For the material below, output exactly the span from the line with "ATOM 117 C C" to the line with "ATOM 123 C CA", including both, and nothing besides.

- AVAILABLE DATA:
══════════
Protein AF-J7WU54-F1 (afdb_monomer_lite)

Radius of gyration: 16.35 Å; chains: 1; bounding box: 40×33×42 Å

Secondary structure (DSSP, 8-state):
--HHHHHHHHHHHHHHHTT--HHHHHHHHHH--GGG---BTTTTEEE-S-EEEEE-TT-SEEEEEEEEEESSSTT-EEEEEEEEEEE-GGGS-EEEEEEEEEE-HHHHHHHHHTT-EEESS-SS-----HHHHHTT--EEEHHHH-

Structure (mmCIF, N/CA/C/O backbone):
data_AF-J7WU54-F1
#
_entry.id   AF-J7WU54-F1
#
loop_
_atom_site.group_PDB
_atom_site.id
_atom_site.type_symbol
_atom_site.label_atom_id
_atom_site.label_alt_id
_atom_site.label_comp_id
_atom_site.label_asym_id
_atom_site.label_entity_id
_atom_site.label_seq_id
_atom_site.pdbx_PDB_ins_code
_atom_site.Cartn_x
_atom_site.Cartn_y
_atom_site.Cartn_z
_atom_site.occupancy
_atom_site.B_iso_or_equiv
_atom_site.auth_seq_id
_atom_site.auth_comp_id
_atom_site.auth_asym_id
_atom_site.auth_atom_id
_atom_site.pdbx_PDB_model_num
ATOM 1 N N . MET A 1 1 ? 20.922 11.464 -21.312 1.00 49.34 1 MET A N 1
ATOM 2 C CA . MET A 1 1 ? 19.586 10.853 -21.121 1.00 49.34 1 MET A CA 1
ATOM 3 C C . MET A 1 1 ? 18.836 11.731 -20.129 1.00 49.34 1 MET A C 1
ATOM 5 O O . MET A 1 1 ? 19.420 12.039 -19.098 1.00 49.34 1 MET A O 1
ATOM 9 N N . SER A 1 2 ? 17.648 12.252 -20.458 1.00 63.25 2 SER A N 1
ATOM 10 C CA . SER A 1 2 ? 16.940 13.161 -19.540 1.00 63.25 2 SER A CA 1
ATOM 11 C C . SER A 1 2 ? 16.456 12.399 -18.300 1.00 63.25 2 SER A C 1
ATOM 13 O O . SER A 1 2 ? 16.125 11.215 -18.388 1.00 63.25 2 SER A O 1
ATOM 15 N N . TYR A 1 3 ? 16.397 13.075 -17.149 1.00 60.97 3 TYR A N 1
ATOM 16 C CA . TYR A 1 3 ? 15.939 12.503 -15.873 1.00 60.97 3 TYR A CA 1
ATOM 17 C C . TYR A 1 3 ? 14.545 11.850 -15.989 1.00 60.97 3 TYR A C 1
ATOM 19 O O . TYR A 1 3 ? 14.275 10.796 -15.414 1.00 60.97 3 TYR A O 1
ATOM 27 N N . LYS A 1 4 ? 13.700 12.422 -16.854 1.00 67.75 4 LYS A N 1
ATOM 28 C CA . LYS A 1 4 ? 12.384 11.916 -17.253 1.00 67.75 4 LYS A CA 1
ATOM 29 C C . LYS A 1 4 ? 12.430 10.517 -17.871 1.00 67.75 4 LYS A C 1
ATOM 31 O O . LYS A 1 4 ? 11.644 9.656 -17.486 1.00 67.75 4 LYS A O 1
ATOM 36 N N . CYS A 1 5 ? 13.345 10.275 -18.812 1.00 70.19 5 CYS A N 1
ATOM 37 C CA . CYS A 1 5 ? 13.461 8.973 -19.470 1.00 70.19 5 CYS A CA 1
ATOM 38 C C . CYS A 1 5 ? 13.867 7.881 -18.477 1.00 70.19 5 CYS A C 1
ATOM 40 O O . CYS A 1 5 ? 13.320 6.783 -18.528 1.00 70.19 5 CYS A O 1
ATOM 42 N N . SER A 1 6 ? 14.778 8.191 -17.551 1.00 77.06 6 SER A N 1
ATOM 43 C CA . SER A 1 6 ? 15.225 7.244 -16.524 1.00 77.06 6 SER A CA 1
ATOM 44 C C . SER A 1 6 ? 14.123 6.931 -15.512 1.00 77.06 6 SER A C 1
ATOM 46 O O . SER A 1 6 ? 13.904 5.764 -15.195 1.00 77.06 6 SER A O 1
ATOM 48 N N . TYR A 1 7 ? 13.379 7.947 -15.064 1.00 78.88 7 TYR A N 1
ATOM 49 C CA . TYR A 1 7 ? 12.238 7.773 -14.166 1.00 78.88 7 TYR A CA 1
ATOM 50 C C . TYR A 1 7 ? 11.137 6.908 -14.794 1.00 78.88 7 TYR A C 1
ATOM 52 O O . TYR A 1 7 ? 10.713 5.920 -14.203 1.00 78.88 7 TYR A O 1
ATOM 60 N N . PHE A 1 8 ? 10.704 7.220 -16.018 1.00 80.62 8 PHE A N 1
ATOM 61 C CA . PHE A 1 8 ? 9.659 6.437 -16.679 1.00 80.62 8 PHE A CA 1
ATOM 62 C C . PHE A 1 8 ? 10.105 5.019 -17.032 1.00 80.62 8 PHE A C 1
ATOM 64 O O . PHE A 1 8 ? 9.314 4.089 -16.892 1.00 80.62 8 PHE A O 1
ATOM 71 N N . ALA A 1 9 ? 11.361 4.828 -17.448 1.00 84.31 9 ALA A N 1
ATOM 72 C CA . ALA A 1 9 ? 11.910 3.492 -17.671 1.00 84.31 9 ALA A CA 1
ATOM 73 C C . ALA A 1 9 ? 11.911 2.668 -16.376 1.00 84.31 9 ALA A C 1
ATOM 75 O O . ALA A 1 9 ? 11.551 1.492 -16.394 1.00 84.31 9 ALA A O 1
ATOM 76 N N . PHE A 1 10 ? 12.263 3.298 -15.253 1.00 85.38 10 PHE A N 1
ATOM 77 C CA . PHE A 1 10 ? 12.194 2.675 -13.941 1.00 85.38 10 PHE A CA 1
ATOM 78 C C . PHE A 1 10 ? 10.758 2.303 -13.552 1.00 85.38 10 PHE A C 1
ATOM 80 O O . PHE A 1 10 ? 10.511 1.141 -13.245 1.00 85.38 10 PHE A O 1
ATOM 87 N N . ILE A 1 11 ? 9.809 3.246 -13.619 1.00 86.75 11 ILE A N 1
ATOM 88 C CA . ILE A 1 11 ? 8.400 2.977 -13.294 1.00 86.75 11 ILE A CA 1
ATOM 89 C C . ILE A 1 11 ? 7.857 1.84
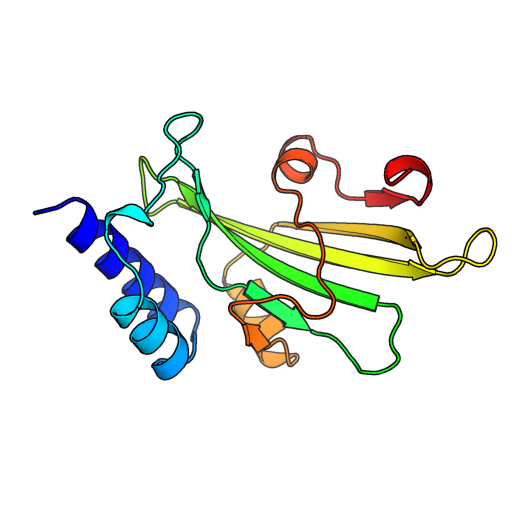6 -14.162 1.00 86.75 11 ILE A C 1
ATOM 91 O O . ILE A 1 11 ? 7.260 0.920 -13.623 1.00 86.75 11 ILE A O 1
ATOM 95 N N . LYS A 1 12 ? 8.112 1.875 -15.475 1.00 89.38 12 LYS A N 1
ATOM 96 C CA . LYS A 1 12 ? 7.683 0.818 -16.394 1.00 89.38 12 LYS A CA 1
ATOM 97 C C . LYS A 1 12 ? 8.257 -0.543 -15.999 1.00 89.38 12 LYS A C 1
ATOM 99 O O . LYS A 1 12 ? 7.497 -1.495 -15.880 1.00 89.38 12 LYS A O 1
ATOM 104 N N . ARG A 1 13 ? 9.567 -0.628 -15.739 1.00 90.19 13 ARG A N 1
ATOM 105 C CA . ARG A 1 13 ? 10.215 -1.875 -15.301 1.00 90.19 13 ARG A CA 1
ATOM 106 C C . ARG A 1 13 ? 9.588 -2.411 -14.015 1.00 90.19 13 ARG A C 1
ATOM 108 O O . ARG A 1 13 ? 9.297 -3.594 -13.939 1.00 90.19 13 ARG A O 1
ATOM 115 N N . THR A 1 14 ? 9.368 -1.544 -13.029 1.00 89.81 14 THR A N 1
ATOM 116 C CA . THR A 1 14 ? 8.748 -1.916 -11.750 1.00 89.81 14 THR A CA 1
ATOM 117 C C . THR A 1 14 ? 7.289 -2.342 -11.932 1.00 89.81 14 THR A C 1
ATOM 119 O O . THR A 1 14 ? 6.837 -3.270 -11.273 1.00 89.81 14 THR A O 1
ATOM 122 N N . CYS A 1 15 ? 6.550 -1.710 -12.850 1.00 91.81 15 CYS A N 1
ATOM 123 C CA . CYS A 1 15 ? 5.191 -2.123 -13.202 1.00 91.81 15 CYS A CA 1
ATOM 124 C C . CYS A 1 15 ? 5.161 -3.513 -13.839 1.00 91.81 15 CYS A C 1
ATOM 126 O O . CYS A 1 15 ? 4.323 -4.326 -13.465 1.00 91.81 15 CYS A O 1
ATOM 128 N N . ASP A 1 16 ? 6.073 -3.780 -14.776 1.00 91.88 16 ASP A N 1
ATOM 129 C CA . ASP A 1 16 ? 6.192 -5.088 -15.418 1.00 91.88 16 ASP A CA 1
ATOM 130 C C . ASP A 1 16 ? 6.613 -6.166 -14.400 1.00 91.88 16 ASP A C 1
══════════
- COMPLETED TASK:
ATOM 117 C C . THR A 1 14 ? 7.289 -2.342 -11.932 1.00 89.81 14 THR A C 1
ATOM 119 O O . THR A 1 14 ? 6.837 -3.270 -11.273 1.00 89.81 14 THR A O 1
ATOM 122 N N . CYS A 1 15 ? 6.550 -1.710 -12.850 1.00 91.81 15 CYS A N 1
ATOM 123 C CA . CYS A 1 15 ? 5.191 -2.123 -13.202 1.00 91.81 15 CYS A CA 1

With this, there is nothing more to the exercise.